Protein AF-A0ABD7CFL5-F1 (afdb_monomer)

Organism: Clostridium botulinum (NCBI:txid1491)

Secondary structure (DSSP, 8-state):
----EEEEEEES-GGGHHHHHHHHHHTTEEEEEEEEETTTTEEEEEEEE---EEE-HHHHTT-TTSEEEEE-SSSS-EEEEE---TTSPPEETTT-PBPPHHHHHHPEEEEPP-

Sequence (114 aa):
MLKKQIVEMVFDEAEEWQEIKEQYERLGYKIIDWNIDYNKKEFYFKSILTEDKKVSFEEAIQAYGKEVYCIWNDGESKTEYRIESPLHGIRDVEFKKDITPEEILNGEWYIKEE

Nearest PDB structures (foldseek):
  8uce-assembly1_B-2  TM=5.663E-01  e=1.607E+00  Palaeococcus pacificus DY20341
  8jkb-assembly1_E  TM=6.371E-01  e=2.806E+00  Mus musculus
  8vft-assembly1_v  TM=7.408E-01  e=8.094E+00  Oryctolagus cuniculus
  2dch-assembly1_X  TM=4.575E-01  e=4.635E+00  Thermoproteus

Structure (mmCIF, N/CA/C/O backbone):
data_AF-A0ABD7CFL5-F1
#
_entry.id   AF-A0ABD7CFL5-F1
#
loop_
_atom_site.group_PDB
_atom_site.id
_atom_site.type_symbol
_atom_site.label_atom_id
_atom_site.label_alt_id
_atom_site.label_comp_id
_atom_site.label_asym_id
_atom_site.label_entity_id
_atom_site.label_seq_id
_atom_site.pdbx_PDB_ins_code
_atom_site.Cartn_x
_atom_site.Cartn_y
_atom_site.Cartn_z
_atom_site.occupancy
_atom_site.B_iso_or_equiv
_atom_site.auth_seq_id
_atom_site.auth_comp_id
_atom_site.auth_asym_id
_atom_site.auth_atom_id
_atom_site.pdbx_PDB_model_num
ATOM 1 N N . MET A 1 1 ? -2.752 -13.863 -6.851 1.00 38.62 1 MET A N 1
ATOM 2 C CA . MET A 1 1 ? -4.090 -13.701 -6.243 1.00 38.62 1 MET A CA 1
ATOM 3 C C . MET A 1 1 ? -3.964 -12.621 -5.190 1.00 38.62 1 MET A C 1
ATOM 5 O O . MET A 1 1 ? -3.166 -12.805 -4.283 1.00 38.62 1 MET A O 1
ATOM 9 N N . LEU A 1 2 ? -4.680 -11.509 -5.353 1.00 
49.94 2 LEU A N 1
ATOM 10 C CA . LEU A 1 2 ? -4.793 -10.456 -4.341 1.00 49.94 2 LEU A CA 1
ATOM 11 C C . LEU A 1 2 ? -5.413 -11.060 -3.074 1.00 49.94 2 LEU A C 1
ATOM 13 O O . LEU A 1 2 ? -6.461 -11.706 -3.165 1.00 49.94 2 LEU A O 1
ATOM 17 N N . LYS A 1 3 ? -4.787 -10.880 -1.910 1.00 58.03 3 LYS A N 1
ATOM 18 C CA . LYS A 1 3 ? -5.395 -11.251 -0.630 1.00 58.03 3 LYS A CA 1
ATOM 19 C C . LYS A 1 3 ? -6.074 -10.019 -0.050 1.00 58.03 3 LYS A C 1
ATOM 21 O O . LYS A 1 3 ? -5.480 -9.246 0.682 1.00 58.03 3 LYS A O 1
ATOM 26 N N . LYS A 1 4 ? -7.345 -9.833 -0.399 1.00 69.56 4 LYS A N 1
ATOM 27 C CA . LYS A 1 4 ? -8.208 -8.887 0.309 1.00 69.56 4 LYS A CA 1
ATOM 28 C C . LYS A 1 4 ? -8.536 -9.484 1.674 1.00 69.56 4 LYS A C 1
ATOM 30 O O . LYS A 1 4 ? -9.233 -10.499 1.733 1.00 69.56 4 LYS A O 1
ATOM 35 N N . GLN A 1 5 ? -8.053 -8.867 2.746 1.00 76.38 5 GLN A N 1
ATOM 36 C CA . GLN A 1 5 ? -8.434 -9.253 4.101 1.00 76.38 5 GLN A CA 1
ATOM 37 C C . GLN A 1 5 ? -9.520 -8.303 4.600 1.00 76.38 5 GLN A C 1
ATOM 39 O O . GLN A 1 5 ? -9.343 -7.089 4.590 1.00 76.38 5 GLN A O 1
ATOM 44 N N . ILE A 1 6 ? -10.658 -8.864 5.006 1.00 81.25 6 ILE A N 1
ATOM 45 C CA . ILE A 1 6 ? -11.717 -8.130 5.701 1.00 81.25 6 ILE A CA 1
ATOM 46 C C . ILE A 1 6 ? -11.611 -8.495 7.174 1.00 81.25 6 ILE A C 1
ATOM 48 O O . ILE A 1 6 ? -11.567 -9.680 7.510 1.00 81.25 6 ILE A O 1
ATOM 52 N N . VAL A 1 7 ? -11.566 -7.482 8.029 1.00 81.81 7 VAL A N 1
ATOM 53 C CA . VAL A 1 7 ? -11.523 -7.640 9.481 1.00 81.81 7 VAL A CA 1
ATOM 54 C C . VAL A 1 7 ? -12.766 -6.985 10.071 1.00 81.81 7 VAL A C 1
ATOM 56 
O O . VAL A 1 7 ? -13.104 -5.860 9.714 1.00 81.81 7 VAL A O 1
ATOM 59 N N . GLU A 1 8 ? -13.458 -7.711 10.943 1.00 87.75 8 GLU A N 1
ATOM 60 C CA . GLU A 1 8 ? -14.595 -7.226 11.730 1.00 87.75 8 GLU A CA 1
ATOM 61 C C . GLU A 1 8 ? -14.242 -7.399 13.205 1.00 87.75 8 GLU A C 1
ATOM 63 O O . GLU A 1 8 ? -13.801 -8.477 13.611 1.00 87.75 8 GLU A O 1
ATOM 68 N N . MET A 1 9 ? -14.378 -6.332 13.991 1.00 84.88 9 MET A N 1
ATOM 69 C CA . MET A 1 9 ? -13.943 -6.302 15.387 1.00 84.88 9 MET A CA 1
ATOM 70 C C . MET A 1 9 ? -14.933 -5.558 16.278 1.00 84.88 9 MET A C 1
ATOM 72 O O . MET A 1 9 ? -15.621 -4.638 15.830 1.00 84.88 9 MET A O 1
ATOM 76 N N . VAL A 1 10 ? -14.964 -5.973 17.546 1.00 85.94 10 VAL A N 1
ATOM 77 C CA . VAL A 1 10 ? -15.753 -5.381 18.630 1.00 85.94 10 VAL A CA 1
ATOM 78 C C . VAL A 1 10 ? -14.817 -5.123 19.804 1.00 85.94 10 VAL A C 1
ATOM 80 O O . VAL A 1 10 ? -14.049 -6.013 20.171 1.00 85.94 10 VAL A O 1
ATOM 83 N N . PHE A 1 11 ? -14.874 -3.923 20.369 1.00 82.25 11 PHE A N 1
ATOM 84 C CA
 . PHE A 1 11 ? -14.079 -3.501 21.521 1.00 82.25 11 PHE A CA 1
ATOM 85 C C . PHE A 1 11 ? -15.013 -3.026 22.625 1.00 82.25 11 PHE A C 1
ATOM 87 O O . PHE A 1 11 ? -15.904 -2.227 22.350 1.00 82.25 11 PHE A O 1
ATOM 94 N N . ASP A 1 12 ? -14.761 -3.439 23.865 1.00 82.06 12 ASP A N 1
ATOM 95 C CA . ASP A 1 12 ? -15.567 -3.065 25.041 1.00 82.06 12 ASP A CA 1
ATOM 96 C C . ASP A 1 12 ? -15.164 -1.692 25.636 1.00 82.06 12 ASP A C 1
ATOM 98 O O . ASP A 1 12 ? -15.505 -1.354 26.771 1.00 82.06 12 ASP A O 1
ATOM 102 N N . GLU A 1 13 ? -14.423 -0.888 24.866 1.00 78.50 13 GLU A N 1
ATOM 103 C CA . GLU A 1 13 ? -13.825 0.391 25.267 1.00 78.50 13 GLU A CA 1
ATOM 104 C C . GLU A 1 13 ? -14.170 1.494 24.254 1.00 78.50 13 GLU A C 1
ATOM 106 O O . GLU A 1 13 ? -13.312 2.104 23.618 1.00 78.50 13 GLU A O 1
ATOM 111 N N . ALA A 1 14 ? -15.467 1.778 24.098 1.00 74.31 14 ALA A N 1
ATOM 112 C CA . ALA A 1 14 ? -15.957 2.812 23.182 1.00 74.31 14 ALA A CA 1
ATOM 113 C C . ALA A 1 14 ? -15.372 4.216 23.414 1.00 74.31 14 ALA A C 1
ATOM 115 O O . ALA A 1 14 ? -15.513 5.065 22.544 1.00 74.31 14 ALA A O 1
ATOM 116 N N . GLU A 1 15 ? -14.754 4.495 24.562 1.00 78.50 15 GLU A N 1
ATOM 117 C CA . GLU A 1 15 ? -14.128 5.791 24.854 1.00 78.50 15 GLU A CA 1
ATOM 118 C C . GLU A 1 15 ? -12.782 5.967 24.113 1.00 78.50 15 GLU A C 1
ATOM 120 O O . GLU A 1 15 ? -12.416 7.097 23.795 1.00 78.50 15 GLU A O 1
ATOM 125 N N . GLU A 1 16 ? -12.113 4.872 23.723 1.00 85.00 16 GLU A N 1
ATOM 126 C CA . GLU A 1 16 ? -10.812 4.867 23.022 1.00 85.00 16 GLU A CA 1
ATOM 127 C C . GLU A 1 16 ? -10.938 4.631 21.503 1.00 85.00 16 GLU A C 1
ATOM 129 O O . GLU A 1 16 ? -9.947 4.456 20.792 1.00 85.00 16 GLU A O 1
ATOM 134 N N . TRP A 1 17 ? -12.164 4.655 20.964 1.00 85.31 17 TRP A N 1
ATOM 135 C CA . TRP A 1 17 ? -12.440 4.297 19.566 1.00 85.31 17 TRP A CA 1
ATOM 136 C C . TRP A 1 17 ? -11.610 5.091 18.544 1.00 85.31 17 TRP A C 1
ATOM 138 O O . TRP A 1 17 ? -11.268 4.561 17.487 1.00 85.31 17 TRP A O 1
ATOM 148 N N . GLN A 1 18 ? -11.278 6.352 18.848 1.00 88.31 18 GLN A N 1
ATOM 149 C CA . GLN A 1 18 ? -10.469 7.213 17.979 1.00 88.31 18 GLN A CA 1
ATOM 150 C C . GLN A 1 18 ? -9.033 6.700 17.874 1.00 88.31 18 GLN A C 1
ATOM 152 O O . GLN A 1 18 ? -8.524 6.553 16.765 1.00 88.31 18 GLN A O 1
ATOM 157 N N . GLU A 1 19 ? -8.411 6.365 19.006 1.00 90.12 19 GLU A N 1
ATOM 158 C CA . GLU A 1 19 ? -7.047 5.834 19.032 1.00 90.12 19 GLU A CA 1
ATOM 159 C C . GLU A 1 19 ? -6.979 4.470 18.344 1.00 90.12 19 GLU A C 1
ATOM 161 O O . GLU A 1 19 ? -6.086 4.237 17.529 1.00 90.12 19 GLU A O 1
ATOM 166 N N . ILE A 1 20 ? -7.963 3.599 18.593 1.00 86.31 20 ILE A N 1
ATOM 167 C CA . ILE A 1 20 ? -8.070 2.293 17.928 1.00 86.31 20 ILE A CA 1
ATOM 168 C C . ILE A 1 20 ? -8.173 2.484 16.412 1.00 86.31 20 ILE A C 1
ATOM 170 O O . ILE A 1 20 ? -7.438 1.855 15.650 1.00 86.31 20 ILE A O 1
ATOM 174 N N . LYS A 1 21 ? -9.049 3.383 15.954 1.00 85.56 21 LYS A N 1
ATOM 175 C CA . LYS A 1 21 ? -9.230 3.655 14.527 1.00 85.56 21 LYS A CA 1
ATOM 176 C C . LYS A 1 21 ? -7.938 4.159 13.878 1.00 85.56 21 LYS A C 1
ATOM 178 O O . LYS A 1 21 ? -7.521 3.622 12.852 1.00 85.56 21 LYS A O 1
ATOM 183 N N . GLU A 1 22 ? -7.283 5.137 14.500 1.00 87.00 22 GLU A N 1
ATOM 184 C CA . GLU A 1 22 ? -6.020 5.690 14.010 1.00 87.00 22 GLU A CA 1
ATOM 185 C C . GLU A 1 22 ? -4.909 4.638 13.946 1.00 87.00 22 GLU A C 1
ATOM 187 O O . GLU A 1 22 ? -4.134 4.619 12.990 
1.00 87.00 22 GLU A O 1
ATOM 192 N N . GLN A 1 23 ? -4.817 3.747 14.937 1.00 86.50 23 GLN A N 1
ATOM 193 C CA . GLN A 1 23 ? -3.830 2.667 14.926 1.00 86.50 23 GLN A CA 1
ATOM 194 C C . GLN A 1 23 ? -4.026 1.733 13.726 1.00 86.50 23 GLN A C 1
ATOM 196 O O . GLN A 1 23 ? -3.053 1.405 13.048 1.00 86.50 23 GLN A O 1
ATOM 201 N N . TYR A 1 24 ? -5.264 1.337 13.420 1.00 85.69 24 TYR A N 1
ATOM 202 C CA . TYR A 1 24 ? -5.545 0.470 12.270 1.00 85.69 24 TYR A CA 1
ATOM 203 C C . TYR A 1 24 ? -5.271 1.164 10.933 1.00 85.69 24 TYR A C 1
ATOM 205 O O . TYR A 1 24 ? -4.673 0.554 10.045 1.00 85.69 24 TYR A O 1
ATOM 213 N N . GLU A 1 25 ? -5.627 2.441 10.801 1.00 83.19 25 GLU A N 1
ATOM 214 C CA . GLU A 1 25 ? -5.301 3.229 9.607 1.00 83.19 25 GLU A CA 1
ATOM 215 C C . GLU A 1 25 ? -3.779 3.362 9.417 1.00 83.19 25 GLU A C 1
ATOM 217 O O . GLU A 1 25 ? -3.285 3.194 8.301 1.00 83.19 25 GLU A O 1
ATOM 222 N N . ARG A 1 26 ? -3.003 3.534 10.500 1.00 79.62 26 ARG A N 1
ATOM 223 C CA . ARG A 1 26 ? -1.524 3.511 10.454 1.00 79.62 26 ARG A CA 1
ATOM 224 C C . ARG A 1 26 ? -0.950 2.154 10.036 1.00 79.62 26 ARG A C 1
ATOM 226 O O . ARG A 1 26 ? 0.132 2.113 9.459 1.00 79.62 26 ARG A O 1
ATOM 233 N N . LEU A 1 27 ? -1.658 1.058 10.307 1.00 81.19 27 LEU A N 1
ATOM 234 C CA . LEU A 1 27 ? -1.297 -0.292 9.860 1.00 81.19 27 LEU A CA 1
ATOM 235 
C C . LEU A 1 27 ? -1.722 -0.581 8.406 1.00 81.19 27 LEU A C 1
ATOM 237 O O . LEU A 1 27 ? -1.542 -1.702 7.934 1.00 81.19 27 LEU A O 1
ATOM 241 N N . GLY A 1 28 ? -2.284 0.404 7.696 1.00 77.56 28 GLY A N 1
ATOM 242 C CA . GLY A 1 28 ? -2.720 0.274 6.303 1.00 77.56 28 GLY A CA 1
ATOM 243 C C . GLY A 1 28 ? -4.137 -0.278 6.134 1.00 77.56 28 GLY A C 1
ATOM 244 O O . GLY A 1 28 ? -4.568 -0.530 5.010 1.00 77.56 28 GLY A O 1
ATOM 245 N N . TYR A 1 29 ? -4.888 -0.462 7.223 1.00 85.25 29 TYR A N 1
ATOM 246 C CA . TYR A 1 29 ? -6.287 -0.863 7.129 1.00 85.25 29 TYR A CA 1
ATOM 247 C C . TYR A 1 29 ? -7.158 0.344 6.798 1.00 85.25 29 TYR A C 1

* * * * * * *

__TASK OBJECTIVE__
Look in the material above for the line with "ATOM 19 C C" and the line with "ATOM 63 O O", and transcribe exactly those lines and all lines between them, nothing more.

__TASK RESULT__
ATOM 19 C C . LYS A 1 3 ? -6.074 -10.019 -0.050 1.00 58.03 3 LYS A C 1
ATOM 21 O O . LYS A 1 3 ? -5.480 -9.246 0.682 1.00 58.03 3 LYS A O 1
ATOM 26 N N . LYS A 1 4 ? -7.345 -9.833 -0.399 1.00 69.56 4 LYS A N 1
ATOM 27 C CA . LYS A 1 4 ? -8.208 -8.887 0.309 1.00 69.56 4 LYS A CA 1
ATOM 28 C C . LYS A 1 4 ? -8.536 -9.484 1.674 1.00 69.56 4 LYS A C 1
ATOM 30 O O . LYS A 1 4 ? -9.233 -10.499 1.733 1.00 69.56 4 LYS A O 1
ATOM 35 N N . GLN A 1 5 ? -8.053 -8.867 2.746 1.00 76.38 5 GLN A N 1
ATOM 36 C CA . GLN A 1 5 ? -8.434 -9.253 4.101 1.00 76.38 5 GLN A CA 1
ATOM 37 C C . GLN A 1 5 ? -9.520 -8.303 4.600 1.00 76.38 5 GLN A C 1
ATOM 39 O O . GLN A 1 5 ? -9.343 -7.089 4.590 1.00 76.38 5 GLN A O 1
ATOM 44 N N . ILE A 1 6 ? -10.658 -8.864 5.006 1.00 81.25 6 ILE A N 1
ATOM 45 C CA . ILE A 1 6 ? -11.717 -8.130 5.701 1.00 81.25 6 ILE A CA 1
ATOM 46 C C . ILE A 1 6 ? -11.611 -8.495 7.174 1.00 81.25 6 ILE A C 1
ATOM 48 O O . ILE A 1 6 ? -11.567 -9.680 7.510 1.00 81.25 6 ILE A O 1
ATOM 52 N N . VAL A 1 7 ? -11.566 -7.482 8.029 1.00 81.81 7 VAL A N 1
ATOM 53 C CA . VAL A 1 7 ? -11.523 -7.640 9.481 1.00 81.81 7 VAL A CA 1
ATOM 54 C C . VAL A 1 7 ? -12.766 -6.985 10.071 1.00 81.81 7 VAL A C 1
ATOM 56 
O O . VAL A 1 7 ? -13.104 -5.860 9.714 1.00 81.81 7 VAL A O 1
ATOM 59 N N . GLU A 1 8 ? -13.458 -7.711 10.943 1.00 87.75 8 GLU A N 1
ATOM 60 C CA . GLU A 1 8 ? -14.595 -7.226 11.730 1.00 87.75 8 GLU A CA 1
ATOM 61 C C . GLU A 1 8 ? -14.242 -7.399 13.205 1.00 87.75 8 GLU A C 1
ATOM 63 O O . GLU A 1 8 ? -13.801 -8.477 13.611 1.00 87.75 8 GLU A O 1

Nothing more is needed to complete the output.